Data items
-- Opening Marker --

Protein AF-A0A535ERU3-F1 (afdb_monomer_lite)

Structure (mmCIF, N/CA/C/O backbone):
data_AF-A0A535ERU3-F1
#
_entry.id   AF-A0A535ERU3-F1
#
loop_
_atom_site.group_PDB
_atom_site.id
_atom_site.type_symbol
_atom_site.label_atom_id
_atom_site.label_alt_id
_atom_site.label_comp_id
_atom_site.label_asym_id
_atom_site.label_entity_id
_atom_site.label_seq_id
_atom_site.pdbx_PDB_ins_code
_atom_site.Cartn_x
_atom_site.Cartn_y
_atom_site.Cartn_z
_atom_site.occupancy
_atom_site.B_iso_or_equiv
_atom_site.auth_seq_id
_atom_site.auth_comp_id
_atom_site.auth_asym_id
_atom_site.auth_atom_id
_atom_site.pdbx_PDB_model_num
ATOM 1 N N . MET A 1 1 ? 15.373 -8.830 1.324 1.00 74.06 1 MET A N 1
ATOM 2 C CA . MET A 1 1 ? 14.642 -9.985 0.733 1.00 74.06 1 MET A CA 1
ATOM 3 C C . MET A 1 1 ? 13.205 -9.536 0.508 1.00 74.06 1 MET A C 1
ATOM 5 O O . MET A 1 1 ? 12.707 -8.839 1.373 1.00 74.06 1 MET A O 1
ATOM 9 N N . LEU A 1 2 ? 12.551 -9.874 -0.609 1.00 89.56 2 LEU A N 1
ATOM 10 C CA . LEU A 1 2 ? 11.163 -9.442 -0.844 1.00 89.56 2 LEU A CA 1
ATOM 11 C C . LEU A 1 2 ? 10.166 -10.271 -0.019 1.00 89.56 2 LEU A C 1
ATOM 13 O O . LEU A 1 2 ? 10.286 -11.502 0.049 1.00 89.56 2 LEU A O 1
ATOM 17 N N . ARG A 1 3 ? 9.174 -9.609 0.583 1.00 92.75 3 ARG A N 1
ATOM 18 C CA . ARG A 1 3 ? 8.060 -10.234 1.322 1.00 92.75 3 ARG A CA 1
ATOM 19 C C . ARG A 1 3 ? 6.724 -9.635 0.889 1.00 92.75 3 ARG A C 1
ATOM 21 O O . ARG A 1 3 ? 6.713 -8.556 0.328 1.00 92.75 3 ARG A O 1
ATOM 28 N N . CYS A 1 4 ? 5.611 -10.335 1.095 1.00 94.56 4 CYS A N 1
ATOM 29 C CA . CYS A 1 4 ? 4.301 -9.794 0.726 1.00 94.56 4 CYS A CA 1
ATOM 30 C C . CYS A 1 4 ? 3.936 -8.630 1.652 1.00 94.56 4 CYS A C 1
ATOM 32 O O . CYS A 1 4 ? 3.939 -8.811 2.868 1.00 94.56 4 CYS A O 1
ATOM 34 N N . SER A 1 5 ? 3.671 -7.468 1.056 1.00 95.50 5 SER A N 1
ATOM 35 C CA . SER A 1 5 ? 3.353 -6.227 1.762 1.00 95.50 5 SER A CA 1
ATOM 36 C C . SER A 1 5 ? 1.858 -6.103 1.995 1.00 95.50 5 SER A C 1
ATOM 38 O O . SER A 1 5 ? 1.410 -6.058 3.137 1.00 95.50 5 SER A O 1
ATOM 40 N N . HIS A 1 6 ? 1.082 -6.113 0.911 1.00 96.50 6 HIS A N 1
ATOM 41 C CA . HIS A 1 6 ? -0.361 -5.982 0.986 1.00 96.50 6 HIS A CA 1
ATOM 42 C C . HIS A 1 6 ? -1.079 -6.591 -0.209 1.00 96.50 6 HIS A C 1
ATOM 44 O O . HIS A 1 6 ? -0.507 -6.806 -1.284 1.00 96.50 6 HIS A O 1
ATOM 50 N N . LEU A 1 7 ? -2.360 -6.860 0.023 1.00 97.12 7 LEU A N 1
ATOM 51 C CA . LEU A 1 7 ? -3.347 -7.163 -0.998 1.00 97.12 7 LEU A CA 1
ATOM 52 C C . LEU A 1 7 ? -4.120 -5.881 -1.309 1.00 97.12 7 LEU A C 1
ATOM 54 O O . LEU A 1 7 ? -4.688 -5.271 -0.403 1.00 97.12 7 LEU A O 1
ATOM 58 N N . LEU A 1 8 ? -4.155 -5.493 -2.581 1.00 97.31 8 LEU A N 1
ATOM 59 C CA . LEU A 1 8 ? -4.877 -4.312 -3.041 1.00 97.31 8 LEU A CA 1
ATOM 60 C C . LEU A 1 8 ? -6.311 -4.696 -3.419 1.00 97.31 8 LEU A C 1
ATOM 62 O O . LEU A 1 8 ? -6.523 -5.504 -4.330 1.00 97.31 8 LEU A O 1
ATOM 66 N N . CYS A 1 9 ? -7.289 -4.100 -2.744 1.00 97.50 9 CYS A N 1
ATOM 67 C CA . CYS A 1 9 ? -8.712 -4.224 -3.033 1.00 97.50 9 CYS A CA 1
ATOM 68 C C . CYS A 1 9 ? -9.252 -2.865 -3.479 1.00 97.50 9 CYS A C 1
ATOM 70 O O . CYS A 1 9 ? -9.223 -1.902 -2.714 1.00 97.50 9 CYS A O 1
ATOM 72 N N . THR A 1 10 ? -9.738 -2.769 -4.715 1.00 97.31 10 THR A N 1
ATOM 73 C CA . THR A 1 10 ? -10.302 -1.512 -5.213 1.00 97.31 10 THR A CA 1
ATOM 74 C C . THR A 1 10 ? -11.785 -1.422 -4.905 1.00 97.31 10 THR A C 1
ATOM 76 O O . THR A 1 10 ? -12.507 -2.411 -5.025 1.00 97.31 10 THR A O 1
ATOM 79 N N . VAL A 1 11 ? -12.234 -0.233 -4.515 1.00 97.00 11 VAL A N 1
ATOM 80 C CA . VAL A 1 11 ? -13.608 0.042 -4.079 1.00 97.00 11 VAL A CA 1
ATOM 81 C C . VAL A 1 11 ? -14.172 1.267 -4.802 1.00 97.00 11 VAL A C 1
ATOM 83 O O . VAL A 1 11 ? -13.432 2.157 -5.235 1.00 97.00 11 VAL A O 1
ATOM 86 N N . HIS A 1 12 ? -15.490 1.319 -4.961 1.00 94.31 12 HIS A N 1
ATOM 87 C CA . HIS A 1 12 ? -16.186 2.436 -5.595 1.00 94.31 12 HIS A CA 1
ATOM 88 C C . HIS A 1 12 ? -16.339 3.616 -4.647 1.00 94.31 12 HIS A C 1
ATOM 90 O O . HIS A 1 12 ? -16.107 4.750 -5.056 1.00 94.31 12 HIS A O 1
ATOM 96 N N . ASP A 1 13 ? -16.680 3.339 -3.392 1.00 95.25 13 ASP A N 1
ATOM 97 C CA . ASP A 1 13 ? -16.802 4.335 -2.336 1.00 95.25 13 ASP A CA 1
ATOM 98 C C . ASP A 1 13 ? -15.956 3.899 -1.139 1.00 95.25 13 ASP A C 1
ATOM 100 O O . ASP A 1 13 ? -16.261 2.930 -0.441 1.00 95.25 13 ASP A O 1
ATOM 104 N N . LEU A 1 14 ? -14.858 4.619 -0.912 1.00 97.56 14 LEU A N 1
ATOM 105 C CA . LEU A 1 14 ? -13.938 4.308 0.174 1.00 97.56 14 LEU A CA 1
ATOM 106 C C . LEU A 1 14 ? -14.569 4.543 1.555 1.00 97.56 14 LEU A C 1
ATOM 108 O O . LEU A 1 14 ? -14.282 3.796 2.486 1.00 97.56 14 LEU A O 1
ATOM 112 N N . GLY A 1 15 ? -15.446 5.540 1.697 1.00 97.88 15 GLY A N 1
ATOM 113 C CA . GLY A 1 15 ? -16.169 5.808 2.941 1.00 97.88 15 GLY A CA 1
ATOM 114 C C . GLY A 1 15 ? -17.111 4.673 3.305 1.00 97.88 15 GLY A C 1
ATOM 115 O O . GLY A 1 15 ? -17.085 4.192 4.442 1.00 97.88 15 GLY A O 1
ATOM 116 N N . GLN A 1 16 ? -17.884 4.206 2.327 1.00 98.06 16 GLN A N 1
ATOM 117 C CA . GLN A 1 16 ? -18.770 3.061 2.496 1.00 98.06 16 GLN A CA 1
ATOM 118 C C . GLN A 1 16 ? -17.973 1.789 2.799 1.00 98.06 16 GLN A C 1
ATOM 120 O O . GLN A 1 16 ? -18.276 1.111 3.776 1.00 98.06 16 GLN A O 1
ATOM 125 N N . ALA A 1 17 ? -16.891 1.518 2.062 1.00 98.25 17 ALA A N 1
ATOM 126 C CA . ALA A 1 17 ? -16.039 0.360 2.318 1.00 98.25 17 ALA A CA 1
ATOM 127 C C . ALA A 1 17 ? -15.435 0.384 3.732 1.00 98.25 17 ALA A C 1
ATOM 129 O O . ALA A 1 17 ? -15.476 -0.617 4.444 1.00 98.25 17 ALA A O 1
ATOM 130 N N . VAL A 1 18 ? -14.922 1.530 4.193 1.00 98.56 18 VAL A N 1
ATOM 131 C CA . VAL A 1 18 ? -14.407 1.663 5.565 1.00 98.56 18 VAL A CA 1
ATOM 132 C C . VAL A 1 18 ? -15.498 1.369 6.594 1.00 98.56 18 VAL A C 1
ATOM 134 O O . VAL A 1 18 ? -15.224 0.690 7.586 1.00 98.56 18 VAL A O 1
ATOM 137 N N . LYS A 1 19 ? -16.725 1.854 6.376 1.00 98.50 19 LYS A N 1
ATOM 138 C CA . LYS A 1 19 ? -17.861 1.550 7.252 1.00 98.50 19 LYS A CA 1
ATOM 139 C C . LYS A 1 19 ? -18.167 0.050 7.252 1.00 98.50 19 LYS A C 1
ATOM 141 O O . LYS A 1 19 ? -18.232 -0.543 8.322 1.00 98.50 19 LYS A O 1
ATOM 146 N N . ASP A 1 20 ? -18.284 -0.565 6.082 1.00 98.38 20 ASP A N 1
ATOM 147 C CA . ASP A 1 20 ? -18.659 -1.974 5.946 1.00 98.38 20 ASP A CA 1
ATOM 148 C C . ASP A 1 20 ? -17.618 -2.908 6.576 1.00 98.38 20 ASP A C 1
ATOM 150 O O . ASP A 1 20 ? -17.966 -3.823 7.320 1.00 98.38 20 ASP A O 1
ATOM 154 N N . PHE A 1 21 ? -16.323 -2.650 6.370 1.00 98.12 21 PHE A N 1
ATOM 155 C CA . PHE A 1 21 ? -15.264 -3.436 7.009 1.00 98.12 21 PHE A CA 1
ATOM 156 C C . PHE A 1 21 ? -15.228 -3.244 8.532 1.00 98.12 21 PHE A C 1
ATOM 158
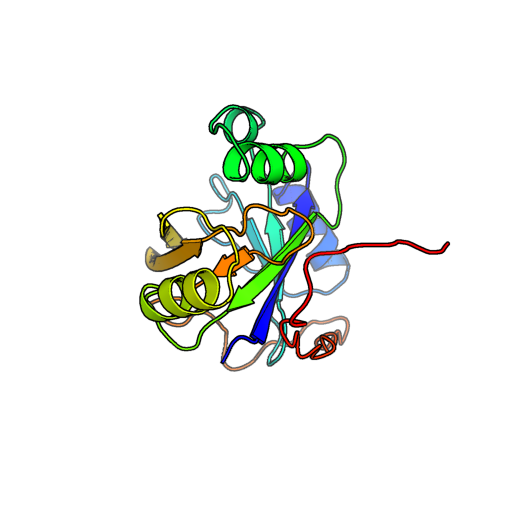 O O . PHE A 1 21 ? -14.962 -4.203 9.260 1.00 98.12 21 PHE A O 1
ATOM 165 N N . ARG A 1 22 ? -15.543 -2.047 9.040 1.00 98.19 22 ARG A N 1
ATOM 166 C CA . ARG A 1 22 ? -15.694 -1.821 10.487 1.00 98.19 22 ARG A CA 1
ATOM 167 C C . ARG A 1 22 ? -16.901 -2.552 11.063 1.00 98.19 22 ARG A C 1
ATOM 169 O O . ARG A 1 22 ? -16.771 -3.152 12.126 1.00 98.19 22 ARG A O 1
ATOM 176 N N . ASP A 1 23 ? -18.024 -2.569 10.350 1.00 98.31 23 ASP A N 1
ATOM 177 C CA . ASP A 1 23 ? -19.225 -3.320 10.736 1.00 98.31 23 ASP A CA 1
ATOM 178 C C . ASP A 1 23 ? -18.963 -4.838 10.738 1.00 98.31 23 ASP A C 1
ATOM 180 O O . ASP A 1 23 ? -19.474 -5.562 11.592 1.00 98.31 23 ASP A O 1
ATOM 184 N N . LEU A 1 24 ? -18.083 -5.321 9.852 1.00 97.69 24 LEU A N 1
ATOM 185 C CA . LEU A 1 24 ? -17.553 -6.691 9.866 1.00 97.69 24 LEU A CA 1
ATOM 186 C C . LEU A 1 24 ? -16.537 -6.952 10.992 1.00 97.69 24 LEU A C 1
ATOM 188 O O . LEU A 1 24 ? -16.012 -8.062 11.090 1.00 97.69 24 LEU A O 1
ATOM 192 N N . GLY A 1 25 ? -16.238 -5.958 11.828 1.00 97.25 25 GLY A N 1
ATOM 193 C CA . GLY A 1 25 ? -15.346 -6.070 12.976 1.00 97.25 25 GLY A CA 1
ATOM 194 C C . GLY A 1 25 ? -13.860 -5.949 12.645 1.00 97.25 25 GLY A C 1
ATOM 195 O O . GLY A 1 25 ? -13.042 -6.429 13.427 1.00 97.25 25 GLY A O 1
ATOM 196 N N . PHE A 1 26 ? -13.485 -5.323 11.526 1.00 97.88 26 PHE A N 1
ATOM 197 C CA . PHE A 1 26 ? -12.100 -4.929 11.273 1.00 97.88 26 PHE A CA 1
ATOM 198 C C . PHE A 1 26 ? -11.799 -3.539 11.839 1.00 97.88 26 PHE A C 1
ATOM 200 O O . PHE A 1 26 ? -12.513 -2.566 11.613 1.00 97.88 26 PHE A O 1
ATOM 207 N N . THR A 1 27 ? -10.664 -3.422 12.513 1.00 96.69 27 THR A N 1
ATOM 208 C CA . THR A 1 27 ? -9.974 -2.139 12.705 1.00 96.69 27 THR A CA 1
ATOM 209 C C . THR A 1 27 ? -9.425 -1.628 11.371 1.00 96.69 27 THR A C 1
ATOM 211 O O . THR A 1 27 ? -8.599 -2.294 10.750 1.00 96.69 27 THR A O 1
ATOM 214 N N . VAL A 1 28 ? -9.891 -0.450 10.943 1.00 97.69 28 VAL A N 1
ATOM 215 C CA . VAL A 1 28 ? -9.528 0.185 9.664 1.00 97.69 28 VAL A CA 1
ATOM 216 C C . VAL A 1 28 ? -8.960 1.581 9.918 1.00 97.69 28 VAL A C 1
ATOM 218 O O . VAL A 1 28 ? -9.634 2.416 10.535 1.00 97.69 28 VAL A O 1
ATOM 221 N N . GLU A 1 29 ? -7.753 1.841 9.420 1.00 96.94 29 GLU A N 1
ATOM 222 C CA . GLU A 1 29 ? -7.055 3.127 9.499 1.00 96.94 29 GLU A CA 1
ATOM 223 C C . GLU A 1 29 ? -7.149 3.877 8.166 1.00 96.94 29 GLU A C 1
ATOM 225 O O . GLU A 1 29 ? -6.976 3.296 7.101 1.00 96.94 29 GLU A O 1
ATOM 230 N N . TRP A 1 30 ? -7.414 5.179 8.200 1.00 98.06 30 TRP A N 1
ATOM 231 C CA . TRP A 1 30 ? -7.404 5.996 6.988 1.00 98.06 30 TRP A CA 1
ATOM 232 C C . TRP A 1 30 ? -5.974 6.339 6.566 1.00 98.06 30 TRP A C 1
ATOM 234 O O . TRP A 1 30 ? -5.163 6.731 7.403 1.00 98.06 30 TRP A O 1
ATOM 244 N N . GLY A 1 31 ? -5.667 6.260 5.268 1.00 96.56 31 GLY A N 1
ATOM 245 C CA . GLY A 1 31 ? -4.346 6.643 4.767 1.00 96.56 31 GLY A CA 1
ATOM 246 C C . GLY A 1 31 ? -4.080 8.153 4.829 1.00 96.56 31 GLY A C 1
ATOM 247 O O . GLY A 1 31 ? -2.933 8.575 4.962 1.00 96.56 31 GLY A O 1
ATOM 248 N N . SER A 1 32 ? -5.119 8.982 4.773 1.00 96.56 32 SER A N 1
ATOM 249 C CA . SER A 1 32 ? -5.043 10.436 4.970 1.00 96.56 32 SER A CA 1
ATOM 250 C C . SER A 1 32 ? -6.375 10.975 5.504 1.00 96.56 32 SER A C 1
ATOM 252 O O . SER A 1 32 ? -7.228 10.182 5.901 1.00 96.56 32 SER A O 1
ATOM 254 N N . ASP A 1 33 ? -6.566 12.302 5.563 1.00 96.38 33 ASP A N 1
ATOM 255 C CA . ASP A 1 33 ? -7.849 12.911 5.964 1.00 96.38 33 ASP A CA 1
ATOM 256 C C . ASP A 1 33 ? -9.025 12.205 5.250 1.00 96.38 33 ASP A C 1
ATOM 258 O O . ASP A 1 33 ? -9.028 12.159 4.017 1.00 96.38 33 ASP A O 1
ATOM 262 N N . PRO A 1 34 ? -10.032 11.679 5.977 1.00 96.06 34 PRO A N 1
ATOM 263 C CA . PRO A 1 34 ? -11.118 10.888 5.390 1.00 96.06 34 PRO A CA 1
ATOM 264 C C . PRO A 1 34 ? -11.875 11.571 4.244 1.00 96.06 34 PRO A C 1
ATOM 266 O O . PRO A 1 34 ? -12.452 10.897 3.398 1.00 96.06 34 PRO A O 1
ATOM 269 N N . ARG A 1 35 ? -11.872 12.909 4.181 1.00 93.31 35 ARG A N 1
ATOM 270 C CA . ARG A 1 35 ? -12.521 13.680 3.107 1.00 93.31 35 ARG A CA 1
ATOM 271 C C . ARG A 1 35 ? -11.713 13.696 1.809 1.00 93.31 35 ARG A C 1
ATOM 273 O O . ARG A 1 35 ? -12.219 14.153 0.789 1.00 93.31 35 ARG A O 1
ATOM 280 N N . ARG A 1 36 ? -10.440 13.299 1.863 1.00 92.19 36 ARG A N 1
ATOM 281 C CA . ARG A 1 36 ? -9.466 13.345 0.758 1.00 92.19 36 ARG A CA 1
ATOM 282 C C . ARG A 1 36 ? -8.729 12.021 0.553 1.00 92.19 36 ARG A C 1
ATOM 284 O O . ARG A 1 36 ? -7.877 11.940 -0.327 1.00 92.19 36 ARG A O 1
ATOM 291 N N . ALA A 1 37 ? -9.003 11.018 1.378 1.00 94.69 37 ALA A N 1
ATOM 292 C CA . ALA A 1 37 ? -8.299 9.754 1.340 1.00 94.69 37 ALA A CA 1
ATOM 293 C C . ALA A 1 37 ? -8.578 8.994 0.044 1.00 94.69 37 ALA A C 1
ATOM 295 O O . ALA A 1 37 ? -9.720 8.851 -0.385 1.00 94.69 37 ALA A O 1
ATOM 296 N N . HIS A 1 38 ? -7.504 8.478 -0.548 1.00 94.75 38 HIS A N 1
ATOM 297 C CA . HIS A 1 38 ? -7.570 7.533 -1.662 1.00 94.75 38 HIS A CA 1
ATOM 298 C C . HIS A 1 38 ? -7.464 6.087 -1.191 1.00 94.75 38 HIS A C 1
ATOM 300 O O . HIS A 1 38 ? -7.786 5.178 -1.949 1.00 94.75 38 HIS A O 1
ATOM 306 N N . ASN A 1 39 ? -7.035 5.865 0.051 1.00 97.56 39 ASN A N 1
ATOM 307 C CA . ASN A 1 39 ? -6.895 4.538 0.614 1.00 97.56 39 ASN A CA 1
ATOM 308 C C . ASN A 1 39 ? -7.207 4.471 2.114 1.00 97.56 39 ASN A C 1
ATOM 310 O O . ASN A 1 39 ? -7.183 5.464 2.850 1.00 97.56 39 ASN A O 1
ATOM 314 N N . ALA A 1 40 ? -7.488 3.253 2.554 1.00 98.38 40 ALA A N 1
ATOM 315 C CA . ALA A 1 40 ? -7.599 2.852 3.942 1.00 98.38 40 ALA A CA 1
ATOM 316 C C . ALA A 1 40 ? -6.907 1.497 4.141 1.00 98.38 40 ALA A C 1
ATOM 318 O O . ALA A 1 40 ? -6.788 0.690 3.219 1.00 98.38 40 ALA A O 1
ATOM 319 N N . LEU A 1 41 ? -6.422 1.266 5.351 1.00 97.94 41 LEU A N 1
ATOM 320 C CA . LEU A 1 41 ? -5.460 0.232 5.691 1.00 97.94 41 LEU A CA 1
ATOM 321 C C . LEU A 1 41 ? -6.063 -0.671 6.766 1.00 97.94 41 LEU A C 1
ATOM 323 O O . LEU A 1 41 ? -6.523 -0.202 7.810 1.00 97.94 41 LEU A O 1
ATOM 327 N N . ILE A 1 42 ? -6.039 -1.975 6.516 1.00 97.88 42 ILE A N 1
ATOM 328 C CA . ILE A 1 42 ? -6.378 -3.009 7.495 1.00 97.88 42 ILE A CA 1
ATOM 329 C C . ILE A 1 42 ? -5.092 -3.756 7.807 1.00 97.88 42 ILE A C 1
ATOM 331 O O . ILE A 1 42 ? -4.700 -4.692 7.105 1.00 97.88 42 ILE A O 1
ATOM 335 N N . TRP A 1 43 ? -4.403 -3.274 8.835 1.00 96.81 43 TRP A N 1
ATOM 336 C CA . TRP A 1 43 ? -3.150 -3.842 9.307 1.00 96.81 43 TRP A CA 1
ATOM 337 C C . TRP A 1 43 ? -3.362 -5.181 10.001 1.00 96.81 43 TRP A C 1
ATOM 339 O O . TRP A 1 43 ? -4.387 -5.404 10.625 1.00 96.81 43 TRP A O 1
ATOM 349 N N . PHE A 1 44 ? -2.335 -6.021 9.975 1.00 93.69 44 PHE A N 1
ATOM 350 C CA . PHE A 1 44 ? -2.219 -7.187 10.847 1.00 93.69 44 PHE A CA 1
ATOM 351 C C . PHE A 1 44 ? -0.874 -7.118 11.590 1.00 93.69 44 PHE A C 1
ATOM 353 O O . PHE A 1 44 ? 0.034 -6.433 11.108 1.00 93.69 44 PHE A O 1
ATOM 360 N N . PRO A 1 45 ? -0.693 -7.817 12.726 1.00 88.25 45 PRO A N 1
ATOM 361 C CA . PRO A 1 45 ? 0.579 -7.802 13.461 1.00 88.25 45 PRO A CA 1
ATOM 362 C C . PRO A 1 45 ? 1.772 -8.262 12.609 1.00 88.25 45 PRO A C 1
ATOM 364 O O . PRO A 1 45 ? 2.855 -7.686 12.652 1.00 88.25 45 PRO A O 1
ATOM 367 N N . GLU A 1 46 ? 1.542 -9.240 11.737 1.00 86.88 46 GLU A N 1
ATOM 368 C CA . GLU A 1 46 ? 2.523 -9.761 10.789 1.00 86.88 46 GLU A CA 1
ATOM 369 C C . GLU A 1 46 ? 1.878 -10.054 9.431 1.00 86.88 46 GLU A C 1
ATOM 371 O O . GLU A 1 46 ? 0.663 -9.983 9.276 1.00 86.88 46 GLU A O 1
ATOM 376 N N . GLY A 1 47 ? 2.687 -10.363 8.418 1.00 88.69 47 GLY A N 1
ATOM 377 C CA . GLY A 1 47 ? 2.173 -10.702 7.090 1.00 88.69 47 GLY A CA 1
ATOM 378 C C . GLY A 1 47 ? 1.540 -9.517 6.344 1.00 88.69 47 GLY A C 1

-- Closing Marker --

§ **EXERCISE REQUIREMENTS**:
Above are the entries. Copy exactly the part that opens with the line containing "ATOM 129 O O" and closes with the line containing "ATOM 131 C CA", and no more.

§ **ANSWER SPACE**:
ATOM 129 O O . ALA A 1 17 ? -15.476 -0.617 4.444 1.00 98.25 17 ALA A O 1
ATOM 130 N N . VAL A 1 18 ? -14.922 1.530 4.193 1.00 98.56 18 VAL A N 1
ATOM 131 C CA . VAL A 1 18 ? -14.407 1.663 5.565 1.00 98.56 18 VAL A CA 1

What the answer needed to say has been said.